Syriana is a fantastically entertaining and important film. There’s really no other way to put it. It’s great to see so many big names stick their necks out to bring attention to such a controversial and complex set of issues.

It’s a bit sad, then, to see the way the only African American character in the movie is portrayed. To be fair, one of the most fascinating things about Syriana is that none of the characters are good or bad — they are all shades of gray. Still, the black guy is a deeper gray than most and the darkness of his character is only deepened by the fact that there are no other black characters to soften him (save a quick interlude with a Condoleeza clone).

Damon’s character is ambitious to a fault and ends up not the great family man, but ultimately figures out what is important. Clooney’s character has trouble managing his relationship with his kid because of constant deep cover and he does questionable things, but does them for the right reasons. Cooper’s character a fairly one-dimensional oil big-wig, but that’s okay because he’s balanced by all the other white guys (not to mention our lifelong cultural training). Jeffrey Wright’s character (token black guy Bennett Holiday) is also one-dimensional, but with no similar balances.

Holiday is myopically focused on work and has an alcoholic father, with whom he is frustrated to the point of (verbal) mistreatment. In the corridors of power, he appears something of an Uncle Tom as he’s manipulated (everyone in the film is, but racial politics say something more when you’re the only black guy in every room) into a difficult situation and finds his own way out. For him, though, there is no reconciliation, no doing the right thing because it’s right, no moral outcome beyond survival. And back to the pathetic, empty home life in the end. Of the main characters in the film, Bennett is the least complex and has the fewest redeeming qualities.

That said, I don’t blame Wright for taking the role and I don’t really blame the filmmakers for writing his character the way they did. (After all, a character is a character and I’m as sick of black spiritual guides as anyone.) Taken by itself this instance, while annoying, isn’t so awful; it’s when this instance is placed in broader context that it becomes truly aggravating.

Here’s the problem: when it comes to portrayals of African Americans in film, it doesn’t seem like we’ve come very far in 10 years. In fact, we may have regressed from the black film renaissance of the early 90’s. (Observation only here, no stats — though I’d like to run them.) As always, there still aren’t very many quality roles for black folk and those that exist go to a select few. When Denzel becomes the first black best actor for playing a character as evil as they come (he’s had so many oscar-caliber performances, why this one?) and Halle earns the first black best actress when she reveals the crown jewels having sex with a white guy, you gotta wonder what kind of message the Hollywood establishment means to send.

We desperately need high profile and arthouse dramatic films (not comedies, not gangland) that feature a variety of black characters (not hustlers, not spiritual guides, not token).

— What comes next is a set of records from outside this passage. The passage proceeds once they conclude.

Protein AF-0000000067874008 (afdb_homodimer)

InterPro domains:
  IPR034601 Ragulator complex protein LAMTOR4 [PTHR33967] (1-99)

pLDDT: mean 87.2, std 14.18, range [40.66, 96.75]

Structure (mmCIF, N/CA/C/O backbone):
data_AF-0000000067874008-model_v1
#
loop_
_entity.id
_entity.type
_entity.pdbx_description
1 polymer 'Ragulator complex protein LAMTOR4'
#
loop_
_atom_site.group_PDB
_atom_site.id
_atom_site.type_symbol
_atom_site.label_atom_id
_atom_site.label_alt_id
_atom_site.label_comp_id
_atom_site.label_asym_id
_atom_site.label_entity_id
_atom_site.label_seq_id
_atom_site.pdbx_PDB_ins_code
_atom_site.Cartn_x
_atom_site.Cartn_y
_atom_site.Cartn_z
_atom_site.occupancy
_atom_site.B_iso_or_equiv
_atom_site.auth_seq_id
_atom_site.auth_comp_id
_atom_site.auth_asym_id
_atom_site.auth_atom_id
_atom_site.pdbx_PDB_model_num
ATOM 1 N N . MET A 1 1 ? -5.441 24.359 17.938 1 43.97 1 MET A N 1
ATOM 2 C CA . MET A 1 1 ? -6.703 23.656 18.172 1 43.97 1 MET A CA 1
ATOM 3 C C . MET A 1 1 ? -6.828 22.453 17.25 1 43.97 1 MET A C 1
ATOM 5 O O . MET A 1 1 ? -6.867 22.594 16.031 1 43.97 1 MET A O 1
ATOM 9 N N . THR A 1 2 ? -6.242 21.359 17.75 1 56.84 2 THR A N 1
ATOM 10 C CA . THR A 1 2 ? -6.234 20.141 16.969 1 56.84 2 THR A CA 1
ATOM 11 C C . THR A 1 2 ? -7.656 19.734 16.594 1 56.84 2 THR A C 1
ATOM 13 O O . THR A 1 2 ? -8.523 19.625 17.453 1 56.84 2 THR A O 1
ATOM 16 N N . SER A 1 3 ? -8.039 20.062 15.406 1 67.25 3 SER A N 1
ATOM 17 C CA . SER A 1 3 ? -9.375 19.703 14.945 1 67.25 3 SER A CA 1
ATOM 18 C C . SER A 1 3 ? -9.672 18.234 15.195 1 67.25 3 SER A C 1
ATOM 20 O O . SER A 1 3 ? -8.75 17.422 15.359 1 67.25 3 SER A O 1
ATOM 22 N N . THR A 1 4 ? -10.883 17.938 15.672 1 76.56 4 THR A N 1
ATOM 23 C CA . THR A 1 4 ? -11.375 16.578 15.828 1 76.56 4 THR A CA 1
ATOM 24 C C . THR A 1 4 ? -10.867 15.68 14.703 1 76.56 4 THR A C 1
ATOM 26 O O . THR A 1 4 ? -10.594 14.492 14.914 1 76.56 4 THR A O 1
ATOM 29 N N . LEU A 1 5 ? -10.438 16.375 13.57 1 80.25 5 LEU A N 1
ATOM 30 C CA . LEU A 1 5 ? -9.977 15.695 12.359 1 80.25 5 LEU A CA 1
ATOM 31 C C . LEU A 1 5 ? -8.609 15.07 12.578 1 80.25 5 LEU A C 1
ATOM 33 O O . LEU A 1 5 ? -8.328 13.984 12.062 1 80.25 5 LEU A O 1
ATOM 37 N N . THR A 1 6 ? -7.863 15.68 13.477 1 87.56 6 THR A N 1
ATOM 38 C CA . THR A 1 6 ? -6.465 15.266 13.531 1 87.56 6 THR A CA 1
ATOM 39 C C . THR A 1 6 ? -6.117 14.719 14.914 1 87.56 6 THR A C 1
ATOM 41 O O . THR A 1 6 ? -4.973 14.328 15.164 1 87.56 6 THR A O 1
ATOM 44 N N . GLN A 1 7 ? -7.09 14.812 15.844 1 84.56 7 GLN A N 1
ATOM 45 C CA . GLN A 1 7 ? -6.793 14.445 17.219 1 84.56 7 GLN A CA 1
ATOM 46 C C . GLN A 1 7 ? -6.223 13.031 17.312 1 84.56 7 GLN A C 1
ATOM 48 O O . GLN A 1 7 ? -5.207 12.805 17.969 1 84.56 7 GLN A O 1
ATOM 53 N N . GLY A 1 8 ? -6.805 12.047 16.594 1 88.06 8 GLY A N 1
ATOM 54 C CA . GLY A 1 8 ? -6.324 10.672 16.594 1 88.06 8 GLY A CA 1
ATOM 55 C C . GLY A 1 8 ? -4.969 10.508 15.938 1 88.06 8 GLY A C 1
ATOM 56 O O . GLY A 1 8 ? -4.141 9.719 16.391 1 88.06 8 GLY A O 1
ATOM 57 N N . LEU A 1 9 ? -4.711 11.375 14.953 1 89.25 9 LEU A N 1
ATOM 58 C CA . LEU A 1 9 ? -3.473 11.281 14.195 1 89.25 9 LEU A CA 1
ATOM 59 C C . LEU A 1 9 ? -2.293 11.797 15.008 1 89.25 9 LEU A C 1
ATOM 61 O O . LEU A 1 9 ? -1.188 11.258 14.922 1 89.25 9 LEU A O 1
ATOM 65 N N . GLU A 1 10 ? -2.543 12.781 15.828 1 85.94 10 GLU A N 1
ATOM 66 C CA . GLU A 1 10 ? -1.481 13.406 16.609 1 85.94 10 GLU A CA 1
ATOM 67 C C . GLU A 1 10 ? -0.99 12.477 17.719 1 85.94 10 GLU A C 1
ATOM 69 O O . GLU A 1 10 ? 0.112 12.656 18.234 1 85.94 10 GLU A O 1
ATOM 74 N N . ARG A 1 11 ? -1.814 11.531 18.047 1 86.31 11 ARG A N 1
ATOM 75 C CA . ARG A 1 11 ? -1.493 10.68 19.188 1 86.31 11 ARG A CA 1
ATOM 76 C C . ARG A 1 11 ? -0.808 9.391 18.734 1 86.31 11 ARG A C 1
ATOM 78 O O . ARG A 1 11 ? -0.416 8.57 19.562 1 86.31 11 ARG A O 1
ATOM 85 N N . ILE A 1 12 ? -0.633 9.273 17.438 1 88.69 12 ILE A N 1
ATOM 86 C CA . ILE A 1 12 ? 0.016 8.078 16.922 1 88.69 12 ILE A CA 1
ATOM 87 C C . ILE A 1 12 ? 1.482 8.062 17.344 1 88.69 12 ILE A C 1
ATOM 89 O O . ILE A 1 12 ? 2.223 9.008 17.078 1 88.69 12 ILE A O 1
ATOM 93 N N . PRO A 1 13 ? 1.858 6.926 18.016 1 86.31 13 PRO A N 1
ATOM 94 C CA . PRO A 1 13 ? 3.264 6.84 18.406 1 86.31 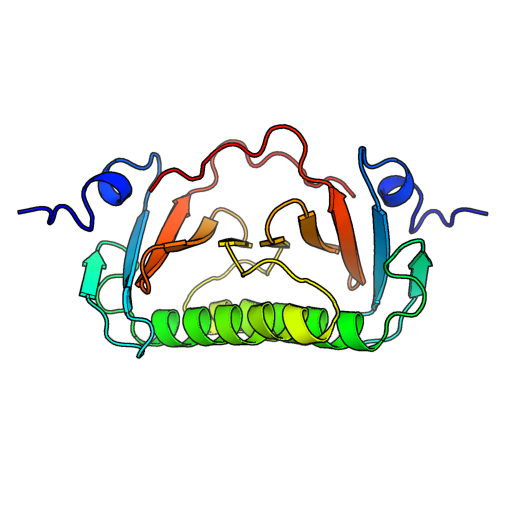13 PRO A CA 1
ATOM 95 C C . PRO A 1 13 ? 4.223 6.914 17.234 1 86.31 13 PRO A C 1
ATOM 97 O O . PRO A 1 13 ? 3.934 6.371 16.156 1 86.31 13 PRO A O 1
ATOM 100 N N . ASP A 1 14 ? 5.359 7.594 17.375 1 90.81 14 ASP A N 1
ATOM 101 C CA . ASP A 1 14 ? 6.457 7.695 16.406 1 90.81 14 ASP A CA 1
ATOM 102 C C . ASP A 1 14 ? 6.02 8.438 15.148 1 90.81 14 ASP A C 1
ATOM 104 O O . ASP A 1 14 ? 6.633 8.289 14.094 1 90.81 14 ASP A O 1
ATOM 108 N N . GLN A 1 15 ? 4.934 9.141 15.32 1 91.62 15 GLN A N 1
ATOM 109 C CA . GLN A 1 15 ? 4.41 9.914 14.203 1 91.62 15 GLN A CA 1
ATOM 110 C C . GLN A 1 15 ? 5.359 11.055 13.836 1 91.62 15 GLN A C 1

White directors are for the most part afraid to touch it (has Tim Burton ever cast a black person in one of his movies?) so we have to do it ourselves. And that leads to the following question: where are the envelope-pushing black directors — the Spike Lees, the John Singletons, the Hughes brothers — of today? Sadly, it seems black directors have fallen into step with the status quo set by their white peers. And perhaps that says more about the ugly state of the industry than anything else.